13 Sept 2013

Where next for the Green Party?



Green Party conference opens today in Brighton.  Brighton has been at the forefront of Green Party electoral success, electing our first MP Caroline Lucas and first Green Party local authority.

However, it provides serious challenges for the party. 

Caroline Lucas has made a significant impact on the political system in Britain. From her arrest for opposing fracking to her passionate speech against war in Syria to her Private Members Bill to renationalise the railways, she is often a lone voice against austerity and neo-liberal economics. It is difficult for the Green Party of England and Wales to win seats at Westminster, given the first past the post system, so every Green Party member knows that the most significant task they face is to ensure her re-election. At the same time, the Conservatives, Lib Dems and Labour Party machines are desperate to remove her. 


There are few firm voices in Parliament advocating ecological sanity, peace and opposition to the cuts agenda.  All on the left, not just those of us in the Green Party, need to support Caroline. Indeed, with Ed Miliband still committed to Tory cuts, it is essential that an alternative to austerity is present.

Opponents of the Green Party find it difficult to challenge Caroline’s record, but instead focus on the Green councillors' record in Brighton and Hove.  While some claim that trying to create socialism in one country  is impossible, none of us should dismiss the challenges involved in bringing in green policies in one city or town.  It is of course the worst possible time to be in local government, with life threatening cuts and  restrictions imposed by Eric Pickles. Also, the Greens run a minority administration and could be outvoted at any time.  Criticism of Green councillors in Brighton and Hove can be seen as a way in which opponents may suffocate the Green Party as  a resurgent force on the left of British politics.

 So how should Brighton and Hove Green Party councillors proceed in this uniquely difficult climate?  There are no easy answers, of course, but there are indicators.  One approach  is to advocate careful management even  if this means cuts.  This is logical, because as one minority council administration, resistance strong enough to fight the Tories and win looks unlikely.  At least in the Green Party there is a contrast with Labour, in that Labour councillors up and down Britain have been threatened with expulsion and sometimes removed if they advocate no cuts budgets.  In the 1980s Liverpool and other left wing councils stoutly resisted Thatcher, but in our decade left wing Labour councils who might provide solidarity with other no cuts administrations are a historical memory, like King Arthur or Boddicea.

Yet there is a point where we Greens become caretakers for catastrophe, managing as best we can, delivering cuts as compassionately as possible, showing perhaps that we are just as efficient or even better managers than councillors from other parties.  Yet the shit is increasingly hitting the proverbial and alternatives which are both  radical and  practical are essential.  Better delivery of policies that nevertheless bring misery is ultimately unsustainable.

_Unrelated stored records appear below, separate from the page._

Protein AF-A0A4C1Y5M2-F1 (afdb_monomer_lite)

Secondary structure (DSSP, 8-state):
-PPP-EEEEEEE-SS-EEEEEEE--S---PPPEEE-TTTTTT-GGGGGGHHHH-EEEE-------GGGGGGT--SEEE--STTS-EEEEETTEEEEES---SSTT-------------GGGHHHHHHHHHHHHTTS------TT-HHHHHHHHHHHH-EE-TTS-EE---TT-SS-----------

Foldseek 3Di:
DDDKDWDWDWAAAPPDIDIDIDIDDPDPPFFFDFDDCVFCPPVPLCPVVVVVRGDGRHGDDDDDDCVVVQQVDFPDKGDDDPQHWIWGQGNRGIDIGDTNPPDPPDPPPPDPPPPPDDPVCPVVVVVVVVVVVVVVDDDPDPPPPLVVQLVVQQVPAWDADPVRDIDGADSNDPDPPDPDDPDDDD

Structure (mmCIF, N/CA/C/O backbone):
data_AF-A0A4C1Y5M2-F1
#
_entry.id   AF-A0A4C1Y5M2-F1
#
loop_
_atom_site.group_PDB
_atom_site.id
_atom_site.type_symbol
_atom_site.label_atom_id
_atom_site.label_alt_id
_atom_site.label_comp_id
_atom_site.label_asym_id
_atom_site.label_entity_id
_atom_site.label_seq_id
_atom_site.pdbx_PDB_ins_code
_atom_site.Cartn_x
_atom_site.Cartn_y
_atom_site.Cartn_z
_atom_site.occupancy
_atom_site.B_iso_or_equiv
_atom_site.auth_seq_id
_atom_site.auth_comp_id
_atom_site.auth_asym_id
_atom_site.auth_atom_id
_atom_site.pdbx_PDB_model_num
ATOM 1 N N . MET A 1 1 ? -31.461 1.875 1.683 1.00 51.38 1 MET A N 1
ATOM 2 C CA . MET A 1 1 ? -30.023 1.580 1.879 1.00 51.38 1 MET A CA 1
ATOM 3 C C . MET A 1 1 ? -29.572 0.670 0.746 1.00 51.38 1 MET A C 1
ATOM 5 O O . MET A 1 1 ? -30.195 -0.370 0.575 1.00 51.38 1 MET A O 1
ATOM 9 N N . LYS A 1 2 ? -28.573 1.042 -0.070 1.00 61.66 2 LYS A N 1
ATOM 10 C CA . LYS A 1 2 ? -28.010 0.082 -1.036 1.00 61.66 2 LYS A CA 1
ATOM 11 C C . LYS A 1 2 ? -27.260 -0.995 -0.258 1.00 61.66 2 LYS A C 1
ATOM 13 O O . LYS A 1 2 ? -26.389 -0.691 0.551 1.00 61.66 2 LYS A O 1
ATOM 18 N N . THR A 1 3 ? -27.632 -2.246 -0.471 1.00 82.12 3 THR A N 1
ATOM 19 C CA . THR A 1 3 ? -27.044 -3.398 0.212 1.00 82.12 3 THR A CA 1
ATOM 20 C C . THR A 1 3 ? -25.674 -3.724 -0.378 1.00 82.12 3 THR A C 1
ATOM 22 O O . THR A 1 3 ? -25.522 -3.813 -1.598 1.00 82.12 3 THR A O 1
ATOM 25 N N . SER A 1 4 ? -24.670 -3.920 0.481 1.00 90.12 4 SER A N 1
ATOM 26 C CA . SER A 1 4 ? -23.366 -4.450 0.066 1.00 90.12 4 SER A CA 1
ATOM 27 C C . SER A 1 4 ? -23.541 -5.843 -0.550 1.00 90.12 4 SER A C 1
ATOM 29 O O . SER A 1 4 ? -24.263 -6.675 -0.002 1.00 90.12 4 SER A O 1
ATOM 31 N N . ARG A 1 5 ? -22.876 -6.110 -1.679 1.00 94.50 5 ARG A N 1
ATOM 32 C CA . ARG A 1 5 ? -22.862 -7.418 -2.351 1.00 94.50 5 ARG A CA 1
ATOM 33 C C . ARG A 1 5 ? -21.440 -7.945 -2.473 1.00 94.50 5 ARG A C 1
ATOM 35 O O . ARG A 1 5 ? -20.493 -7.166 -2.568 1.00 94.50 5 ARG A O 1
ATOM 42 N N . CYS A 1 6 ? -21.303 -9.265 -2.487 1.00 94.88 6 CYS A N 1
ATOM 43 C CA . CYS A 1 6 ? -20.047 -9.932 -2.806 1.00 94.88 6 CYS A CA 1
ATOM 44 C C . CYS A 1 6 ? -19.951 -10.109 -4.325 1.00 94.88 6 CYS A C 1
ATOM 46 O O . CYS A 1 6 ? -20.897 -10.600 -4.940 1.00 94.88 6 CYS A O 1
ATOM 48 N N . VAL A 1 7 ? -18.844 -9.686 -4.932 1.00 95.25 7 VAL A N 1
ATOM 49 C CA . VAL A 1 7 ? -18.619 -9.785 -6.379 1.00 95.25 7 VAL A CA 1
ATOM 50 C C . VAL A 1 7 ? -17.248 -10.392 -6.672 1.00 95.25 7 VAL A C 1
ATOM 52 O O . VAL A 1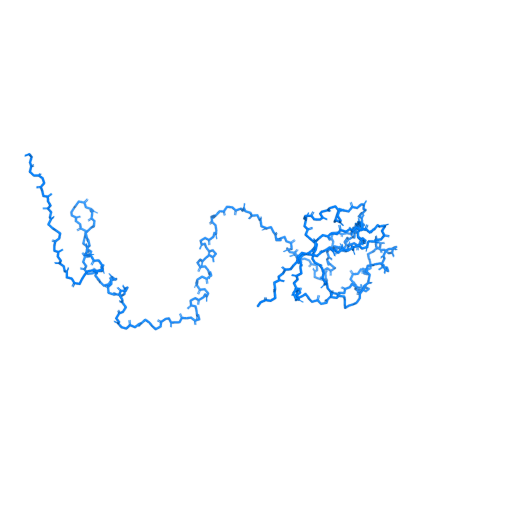 7 ? -16.284 -10.075 -5.970 1.00 95.25 7 VAL A O 1
ATOM 55 N N . PRO A 1 8 ? -17.129 -11.246 -7.702 1.00 95.56 8 PRO A N 1
ATOM 56 C CA . PRO A 1 8 ? -15.830 -11.694 -8.173 1.00 95.56 8 PRO A CA 1
ATOM 57 C C . PRO A 1 8 ? -15.120 -10.546 -8.901 1.00 95.56 8 PRO A C 1
ATOM 59 O O . PRO A 1 8 ? -15.706 -9.867 -9.745 1.00 95.56 8 PRO A O 1
ATOM 62 N N . ILE A 1 9 ? -13.843 -10.338 -8.592 1.00 93.75 9 ILE A N 1
ATOM 63 C CA . ILE A 1 9 ? -12.975 -9.363 -9.252 1.00 93.75 9 ILE A CA 1
ATOM 64 C C . ILE A 1 9 ? -11.714 -10.081 -9.712 1.00 93.75 9 ILE A C 1
ATOM 66 O O . ILE A 1 9 ? -11.070 -10.793 -8.943 1.00 93.75 9 ILE A O 1
ATOM 70 N N . LYS A 1 10 ? -11.335 -9.866 -10.972 1.00 93.38 10 LYS A N 1
ATOM 71 C CA . LYS A 1 10 ? -10.059 -10.334 -11.508 1.00 93.38 10 LYS A CA 1
ATOM 72 C C . LYS A 1 10 ? -9.005 -9.251 -11.314 1.00 93.38 10 LYS A C 1
ATOM 74 O O . LYS A 1 10 ? -9.063 -8.206 -11.959 1.00 93.38 10 LYS A O 1
ATOM 79 N N . LEU A 1 11 ? -8.045 -9.510 -10.437 1.00 91.44 11 LEU A N 1
ATOM 80 C CA . LEU A 1 11 ? -6.858 -8.682 -10.275 1.00 91.44 11 LEU A CA 1
ATOM 81 C C . LEU A 1 11 ? -5.783 -9.160 -11.247 1.00 91.44 11 LEU A C 1
ATOM 83 O O . LEU A 1 11 ? -5.563 -10.360 -11.412 1.00 91.44 11 LEU A O 1
ATOM 87 N N . ARG A 1 12 ? -5.113 -8.219 -11.908 1.00 89.62 12 ARG A N 1
ATOM 88 C CA . ARG A 1 12 ? -3.961 -8.493 -12.766 1.00 89.62 12 ARG A CA 1
ATOM 89 C C . ARG A 1 12 ? -2.749 -7.806 -12.157 1.00 89.62 12 ARG A C 1
ATOM 91 O O . ARG A 1 12 ? -2.745 -6.585 -12.041 1.00 89.62 12 ARG A O 1
ATOM 98 N N . GLY A 1 13 ? -1.765 -8.604 -11.767 1.00 83.56 13 GLY A N 1
ATOM 99 C CA . GLY A 1 13 ? -0.459 -8.128 -11.342 1.00 83.56 13 GLY A CA 1
ATOM 100 C C . GLY A 1 13 ? 0.549 -8.098 -12.485 1.00 83.56 13 GLY A C 1
ATOM 101 O O . GLY A 1 13 ? 0.191 -8.249 -13.656 1.00 83.56 13 GLY A O 1
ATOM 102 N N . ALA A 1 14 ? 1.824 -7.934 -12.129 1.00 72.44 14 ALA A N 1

The situation in Brighton and Hove reminds one of the travails of Labour governments in the 20th century.  When they tried to be good managers, to stop frightening the horses, to join perhaps the establishment and show they were safe pairs of hands, they, to be blunt, fucked up.  When Labour thought outside the prevailing wisdom they made real and effective changes.  Many of us would argue that the Greens risk being tamed, becoming another political animal too docile to challenge the power hungry corporations and militarist political establishment.  All Greens should remember that in the 1930s the Labour government embraced the Gold Standard, swallowed the conventional political medicine and embraced austerity.  Ramsay McDonald’s  policies nearly destroyed the Labour Party and his name spells the word ‘traitor’.  In contrast, the introduction of the NHS by Atlee’s 1945 Labour government provided something we all love. Business as usual for the Brighton and Hove Greens may simply be a recipe for defeat, if it appears to local Sussex voters that we are the same as the big three pro-austerity political parties but merely more efficient at delivery.

There are no easy answers for anyone in local government, resistance has to be built however difficult this may seem. Imaginative responses to the cuts are needed.  This weekend I am supporting Green Party proposals at our National Conference for a Progressive Council Tax.  This can be introduced in Brighton and Hove - the principle is simple, and it is legal.  Council Tax would nominally be raised to ensure the Council could protect its services, but  but about 80% of payers would actually receive rebates that amounted to a cut in their payments.  The minority at the top of the income scale would pay more so that money can be found to preserve front line services.

It is not a panacea, it will require a referendum, and on its own it is no substitute for Labour, the Greens and the trade unions up and down Britain taking on the government in a unified fight.  PCT requires detailed examination to iron out problems like shared households, however it is essential that the party does not close down this option and votes to further explore it, and any other means to practically challenge cuts and austerity.